|Authors||H. Borgli, V. Thambawita, P. H. Smedsrud, S. Hicks, D. Jha, S. L. Eskeland, K. R. Randel, K. Pogorelov, M. Lux, D. T. D. Nguyen et al.|
|Title||HyperKvasir, a comprehensive multi-class image and video dataset for gastrointestinal endoscopy|
|Project(s)||Department of Holistic Systems|
|Publication Type||Journal Article|
|Year of Publication||2020|
|Keywords||dataset, GI, Machine learning|
Artificial intelligence is currently a hot topic in medicine. However, medical data is often sparse and hard to obtain due to legal restrictions and lack of medical personnel for the cumbersome and tedious process to manually label training data.

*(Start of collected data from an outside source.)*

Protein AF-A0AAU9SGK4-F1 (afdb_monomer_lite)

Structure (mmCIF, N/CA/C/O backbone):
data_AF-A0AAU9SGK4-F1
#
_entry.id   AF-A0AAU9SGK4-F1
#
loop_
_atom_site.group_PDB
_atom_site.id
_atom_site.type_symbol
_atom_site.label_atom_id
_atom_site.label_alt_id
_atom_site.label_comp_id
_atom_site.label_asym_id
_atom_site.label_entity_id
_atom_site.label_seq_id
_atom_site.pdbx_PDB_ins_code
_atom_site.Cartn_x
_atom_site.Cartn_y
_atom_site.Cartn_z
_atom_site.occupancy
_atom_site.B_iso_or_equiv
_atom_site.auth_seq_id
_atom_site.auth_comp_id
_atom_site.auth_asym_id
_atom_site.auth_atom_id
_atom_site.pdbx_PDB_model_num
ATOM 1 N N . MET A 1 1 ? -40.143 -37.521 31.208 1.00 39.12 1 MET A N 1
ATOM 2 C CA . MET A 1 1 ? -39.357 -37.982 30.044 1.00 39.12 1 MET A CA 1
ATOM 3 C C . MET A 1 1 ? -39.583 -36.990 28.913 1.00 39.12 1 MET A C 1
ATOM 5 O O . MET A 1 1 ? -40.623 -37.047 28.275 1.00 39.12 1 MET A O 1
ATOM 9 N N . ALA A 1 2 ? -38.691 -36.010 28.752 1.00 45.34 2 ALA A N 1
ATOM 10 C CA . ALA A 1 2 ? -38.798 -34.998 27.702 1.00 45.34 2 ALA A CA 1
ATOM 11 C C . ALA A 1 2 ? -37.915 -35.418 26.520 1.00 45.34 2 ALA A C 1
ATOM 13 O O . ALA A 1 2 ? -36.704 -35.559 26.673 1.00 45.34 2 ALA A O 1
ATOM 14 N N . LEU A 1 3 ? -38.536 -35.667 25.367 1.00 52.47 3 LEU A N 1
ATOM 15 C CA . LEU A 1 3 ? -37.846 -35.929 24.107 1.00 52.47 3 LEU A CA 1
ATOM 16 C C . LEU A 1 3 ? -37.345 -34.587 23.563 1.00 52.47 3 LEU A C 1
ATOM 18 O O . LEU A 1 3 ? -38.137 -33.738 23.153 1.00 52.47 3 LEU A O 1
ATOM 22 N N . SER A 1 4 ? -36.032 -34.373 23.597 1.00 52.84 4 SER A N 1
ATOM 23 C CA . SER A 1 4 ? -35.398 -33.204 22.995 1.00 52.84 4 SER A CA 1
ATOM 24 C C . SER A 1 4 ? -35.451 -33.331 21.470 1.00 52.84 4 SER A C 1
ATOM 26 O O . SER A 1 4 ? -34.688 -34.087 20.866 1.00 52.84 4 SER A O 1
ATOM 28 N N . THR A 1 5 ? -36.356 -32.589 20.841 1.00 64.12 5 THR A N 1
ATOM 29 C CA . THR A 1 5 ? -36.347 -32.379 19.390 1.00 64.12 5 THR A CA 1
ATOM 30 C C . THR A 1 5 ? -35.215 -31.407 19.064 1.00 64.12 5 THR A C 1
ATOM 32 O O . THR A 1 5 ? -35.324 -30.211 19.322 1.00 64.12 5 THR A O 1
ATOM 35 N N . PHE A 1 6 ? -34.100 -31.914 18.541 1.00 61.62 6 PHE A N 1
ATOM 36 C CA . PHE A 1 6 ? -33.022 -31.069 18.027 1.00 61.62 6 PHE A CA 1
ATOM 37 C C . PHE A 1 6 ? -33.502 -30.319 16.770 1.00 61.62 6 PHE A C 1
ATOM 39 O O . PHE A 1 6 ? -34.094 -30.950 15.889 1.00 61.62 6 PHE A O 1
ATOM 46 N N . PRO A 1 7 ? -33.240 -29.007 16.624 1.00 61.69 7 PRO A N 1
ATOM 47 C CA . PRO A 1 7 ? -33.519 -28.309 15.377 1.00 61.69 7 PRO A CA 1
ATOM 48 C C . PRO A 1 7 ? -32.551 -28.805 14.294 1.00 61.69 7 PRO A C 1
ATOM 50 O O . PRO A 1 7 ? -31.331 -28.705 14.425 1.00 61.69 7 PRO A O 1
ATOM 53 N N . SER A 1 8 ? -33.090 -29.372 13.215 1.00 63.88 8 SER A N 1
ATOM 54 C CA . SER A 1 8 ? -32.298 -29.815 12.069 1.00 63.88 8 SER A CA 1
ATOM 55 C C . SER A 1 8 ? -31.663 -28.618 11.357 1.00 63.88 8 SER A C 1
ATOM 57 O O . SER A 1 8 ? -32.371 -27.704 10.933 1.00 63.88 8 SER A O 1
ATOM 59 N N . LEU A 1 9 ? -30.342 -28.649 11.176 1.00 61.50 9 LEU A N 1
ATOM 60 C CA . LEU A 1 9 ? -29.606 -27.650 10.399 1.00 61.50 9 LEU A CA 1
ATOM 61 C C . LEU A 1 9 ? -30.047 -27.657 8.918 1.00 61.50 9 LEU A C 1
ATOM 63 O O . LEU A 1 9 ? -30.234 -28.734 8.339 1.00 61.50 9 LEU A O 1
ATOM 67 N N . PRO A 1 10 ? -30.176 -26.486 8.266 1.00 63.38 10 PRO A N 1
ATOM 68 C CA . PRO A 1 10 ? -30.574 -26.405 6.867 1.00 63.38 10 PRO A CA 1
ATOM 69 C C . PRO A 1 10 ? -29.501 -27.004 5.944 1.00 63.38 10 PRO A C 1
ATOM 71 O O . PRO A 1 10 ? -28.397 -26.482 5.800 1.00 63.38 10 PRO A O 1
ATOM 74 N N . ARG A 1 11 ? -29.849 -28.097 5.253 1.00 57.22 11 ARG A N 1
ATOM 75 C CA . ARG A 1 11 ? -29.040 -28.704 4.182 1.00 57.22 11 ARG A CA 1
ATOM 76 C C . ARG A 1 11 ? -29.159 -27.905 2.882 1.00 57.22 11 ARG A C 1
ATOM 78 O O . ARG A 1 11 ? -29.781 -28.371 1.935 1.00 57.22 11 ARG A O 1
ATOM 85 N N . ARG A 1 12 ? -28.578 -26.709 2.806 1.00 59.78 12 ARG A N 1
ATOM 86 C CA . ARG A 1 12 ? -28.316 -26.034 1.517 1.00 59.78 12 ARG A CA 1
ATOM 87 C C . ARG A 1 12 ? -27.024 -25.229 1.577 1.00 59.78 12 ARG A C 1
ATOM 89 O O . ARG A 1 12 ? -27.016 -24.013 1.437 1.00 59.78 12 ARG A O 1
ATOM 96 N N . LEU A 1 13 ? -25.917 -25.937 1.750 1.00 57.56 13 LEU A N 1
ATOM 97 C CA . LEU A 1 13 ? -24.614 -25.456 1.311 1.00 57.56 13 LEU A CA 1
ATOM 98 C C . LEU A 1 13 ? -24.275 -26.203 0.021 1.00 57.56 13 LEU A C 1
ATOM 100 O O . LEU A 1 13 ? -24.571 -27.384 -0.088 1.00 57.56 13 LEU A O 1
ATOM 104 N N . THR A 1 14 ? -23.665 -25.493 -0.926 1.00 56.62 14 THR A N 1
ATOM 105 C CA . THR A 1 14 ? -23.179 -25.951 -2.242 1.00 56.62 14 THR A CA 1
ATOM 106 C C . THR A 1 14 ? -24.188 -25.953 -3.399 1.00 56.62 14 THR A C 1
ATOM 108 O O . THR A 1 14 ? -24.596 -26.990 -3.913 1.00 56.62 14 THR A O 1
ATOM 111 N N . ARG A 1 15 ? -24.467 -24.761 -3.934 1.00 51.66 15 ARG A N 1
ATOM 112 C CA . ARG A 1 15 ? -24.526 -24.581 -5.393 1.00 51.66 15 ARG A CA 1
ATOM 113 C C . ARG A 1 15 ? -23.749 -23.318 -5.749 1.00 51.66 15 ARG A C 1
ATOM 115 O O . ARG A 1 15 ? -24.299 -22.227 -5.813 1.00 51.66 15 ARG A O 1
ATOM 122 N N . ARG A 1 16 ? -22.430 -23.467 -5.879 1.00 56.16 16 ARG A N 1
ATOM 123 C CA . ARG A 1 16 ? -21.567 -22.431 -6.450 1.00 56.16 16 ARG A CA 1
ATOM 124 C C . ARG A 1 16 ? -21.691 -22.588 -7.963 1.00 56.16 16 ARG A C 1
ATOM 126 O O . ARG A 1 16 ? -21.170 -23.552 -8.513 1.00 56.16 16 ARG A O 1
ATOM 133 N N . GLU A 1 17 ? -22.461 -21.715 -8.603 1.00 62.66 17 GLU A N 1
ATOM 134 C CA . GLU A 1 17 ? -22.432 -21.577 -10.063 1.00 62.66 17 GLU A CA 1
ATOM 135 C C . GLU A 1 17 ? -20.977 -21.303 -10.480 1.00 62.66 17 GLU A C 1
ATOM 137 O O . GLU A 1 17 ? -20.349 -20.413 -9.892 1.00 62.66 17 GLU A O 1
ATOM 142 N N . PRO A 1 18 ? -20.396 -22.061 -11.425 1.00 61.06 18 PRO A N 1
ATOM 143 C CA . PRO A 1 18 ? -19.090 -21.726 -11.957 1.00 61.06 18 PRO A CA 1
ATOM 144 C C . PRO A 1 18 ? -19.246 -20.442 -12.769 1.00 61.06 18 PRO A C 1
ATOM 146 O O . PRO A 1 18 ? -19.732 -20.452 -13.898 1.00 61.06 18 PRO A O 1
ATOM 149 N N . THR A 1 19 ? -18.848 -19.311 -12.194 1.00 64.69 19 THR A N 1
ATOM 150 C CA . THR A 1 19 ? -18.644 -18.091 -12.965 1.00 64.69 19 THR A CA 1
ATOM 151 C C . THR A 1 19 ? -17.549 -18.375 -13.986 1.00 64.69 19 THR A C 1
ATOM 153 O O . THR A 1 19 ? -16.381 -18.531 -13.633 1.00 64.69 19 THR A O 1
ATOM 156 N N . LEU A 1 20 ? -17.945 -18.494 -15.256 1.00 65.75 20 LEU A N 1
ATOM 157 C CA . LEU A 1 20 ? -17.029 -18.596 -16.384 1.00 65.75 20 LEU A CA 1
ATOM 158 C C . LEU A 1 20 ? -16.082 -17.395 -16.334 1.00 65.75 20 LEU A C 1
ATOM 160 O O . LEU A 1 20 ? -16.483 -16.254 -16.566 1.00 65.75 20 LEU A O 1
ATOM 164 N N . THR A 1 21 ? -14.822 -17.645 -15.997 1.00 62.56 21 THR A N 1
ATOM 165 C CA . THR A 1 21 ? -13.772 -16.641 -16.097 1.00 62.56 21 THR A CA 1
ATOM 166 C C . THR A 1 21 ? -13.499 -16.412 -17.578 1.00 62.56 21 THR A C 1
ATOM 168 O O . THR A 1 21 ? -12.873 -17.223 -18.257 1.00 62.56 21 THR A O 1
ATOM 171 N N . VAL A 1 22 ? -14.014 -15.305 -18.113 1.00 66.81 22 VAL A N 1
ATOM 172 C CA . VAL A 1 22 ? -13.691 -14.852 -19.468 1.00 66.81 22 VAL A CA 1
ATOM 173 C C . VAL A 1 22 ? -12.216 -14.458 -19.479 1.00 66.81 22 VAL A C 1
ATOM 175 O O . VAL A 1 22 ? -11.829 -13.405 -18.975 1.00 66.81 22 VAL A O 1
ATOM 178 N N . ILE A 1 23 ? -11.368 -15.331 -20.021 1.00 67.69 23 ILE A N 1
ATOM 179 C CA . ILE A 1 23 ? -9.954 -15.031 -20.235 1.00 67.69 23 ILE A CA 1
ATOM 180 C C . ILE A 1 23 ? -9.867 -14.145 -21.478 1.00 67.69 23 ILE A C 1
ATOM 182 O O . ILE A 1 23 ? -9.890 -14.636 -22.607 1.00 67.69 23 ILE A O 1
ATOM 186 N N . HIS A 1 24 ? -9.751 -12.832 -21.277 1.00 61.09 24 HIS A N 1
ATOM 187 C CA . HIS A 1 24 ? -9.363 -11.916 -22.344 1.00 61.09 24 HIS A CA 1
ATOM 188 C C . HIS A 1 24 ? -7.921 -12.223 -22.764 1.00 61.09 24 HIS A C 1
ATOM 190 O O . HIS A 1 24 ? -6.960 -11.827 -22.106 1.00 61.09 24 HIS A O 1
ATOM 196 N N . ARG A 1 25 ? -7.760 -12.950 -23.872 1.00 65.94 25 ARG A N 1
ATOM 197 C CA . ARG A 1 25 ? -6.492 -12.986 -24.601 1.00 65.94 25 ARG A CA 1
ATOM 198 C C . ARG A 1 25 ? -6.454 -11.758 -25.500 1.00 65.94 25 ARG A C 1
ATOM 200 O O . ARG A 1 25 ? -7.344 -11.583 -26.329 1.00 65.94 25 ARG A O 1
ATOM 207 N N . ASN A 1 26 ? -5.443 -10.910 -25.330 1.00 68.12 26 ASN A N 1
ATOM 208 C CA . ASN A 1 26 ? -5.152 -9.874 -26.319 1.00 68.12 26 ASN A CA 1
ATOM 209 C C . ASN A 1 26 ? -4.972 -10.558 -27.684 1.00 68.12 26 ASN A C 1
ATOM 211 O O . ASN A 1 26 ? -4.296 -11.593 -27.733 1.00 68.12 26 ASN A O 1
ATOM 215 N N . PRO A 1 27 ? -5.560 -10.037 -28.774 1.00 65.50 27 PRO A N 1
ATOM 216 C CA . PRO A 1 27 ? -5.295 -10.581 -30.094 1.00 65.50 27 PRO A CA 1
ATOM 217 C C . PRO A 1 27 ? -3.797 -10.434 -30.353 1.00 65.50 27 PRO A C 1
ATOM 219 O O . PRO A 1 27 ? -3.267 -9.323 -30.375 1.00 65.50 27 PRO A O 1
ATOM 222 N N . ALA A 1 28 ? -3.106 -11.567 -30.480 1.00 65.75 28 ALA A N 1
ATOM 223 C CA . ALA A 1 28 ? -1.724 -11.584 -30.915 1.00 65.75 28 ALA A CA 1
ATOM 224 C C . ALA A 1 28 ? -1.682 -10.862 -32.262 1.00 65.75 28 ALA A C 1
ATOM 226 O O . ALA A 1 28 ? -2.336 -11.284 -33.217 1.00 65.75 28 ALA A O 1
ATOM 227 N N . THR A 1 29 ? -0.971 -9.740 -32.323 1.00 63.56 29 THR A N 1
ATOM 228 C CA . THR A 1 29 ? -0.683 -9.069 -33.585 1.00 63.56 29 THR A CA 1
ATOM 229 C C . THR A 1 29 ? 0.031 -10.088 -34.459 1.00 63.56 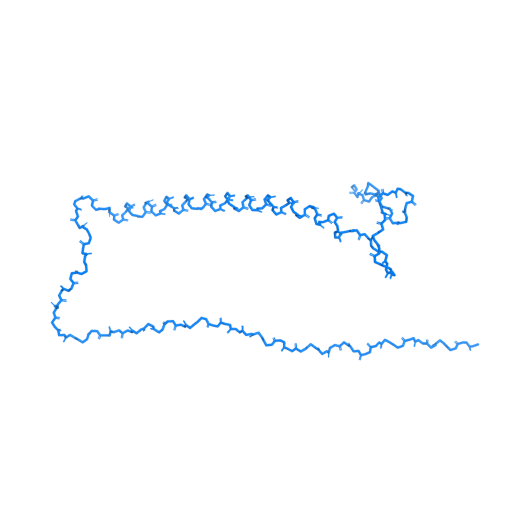29 THR A C 1
ATOM 231 O O . THR A 1 29 ? 1.156 -10.479 -34.145 1.00 63.56 29 THR A O 1
ATOM 234 N N . LEU A 1 30 ? -0.642 -10.574 -35.503 1.00 64.44 30 LEU A N 1
ATOM 235 C CA . LEU A 1 30 ? -0.037 -11.447 -36.498 1.00 64.44 30 LEU A CA 1
ATOM 236 C C . LEU A 1 30 ? 1.129 -10.675 -37.116 1.00 64.44 30 LEU A C 1
ATOM 238 O O . LEU A 1 30 ? 0.931 -9.761 -37.916 1.00 64.44 30 LEU A O 1
ATOM 242 N N . THR A 1 31 ? 2.352 -10.997 -36.707 1.00 64.06 31 THR A N 1
ATOM 243 C CA . THR A 1 31 ? 3.556 -10.494 -37.358 1.00 64.06 31 THR A CA 1
ATOM 244 C C . THR A 1 31 ? 3.620 -11.137 -38.734 1.00 64.06 31 THR A C 1
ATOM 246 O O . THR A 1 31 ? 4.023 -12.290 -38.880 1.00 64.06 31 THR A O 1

These constraints make it difficult to develop systems for automatic analysis, like detecting disease or other lesions. In this respect, this article presents HyperKvasir, the largest image and video dataset of the gastrointestinal tract available today. The data is collected during real gastro- and colonoscopy examinations at Bærum Hospital in Norway and partly labeled by experienced gastrointestinal endoscopists. The dataset contains 110,079 images and 374 videos, and represents anatomical landmarks as well as pathological and normal findings. The total number of images and video frames together is around 1 million. Initial experiments demonstrate the potential benefits of artificial intelligence-based computer-assisted diagnosis systems. The HyperKvasir dataset can play a valuable role in developing better algorithms and computer-assisted examination systems not only for gastro- and colonoscopy, but also for other fields in medicine.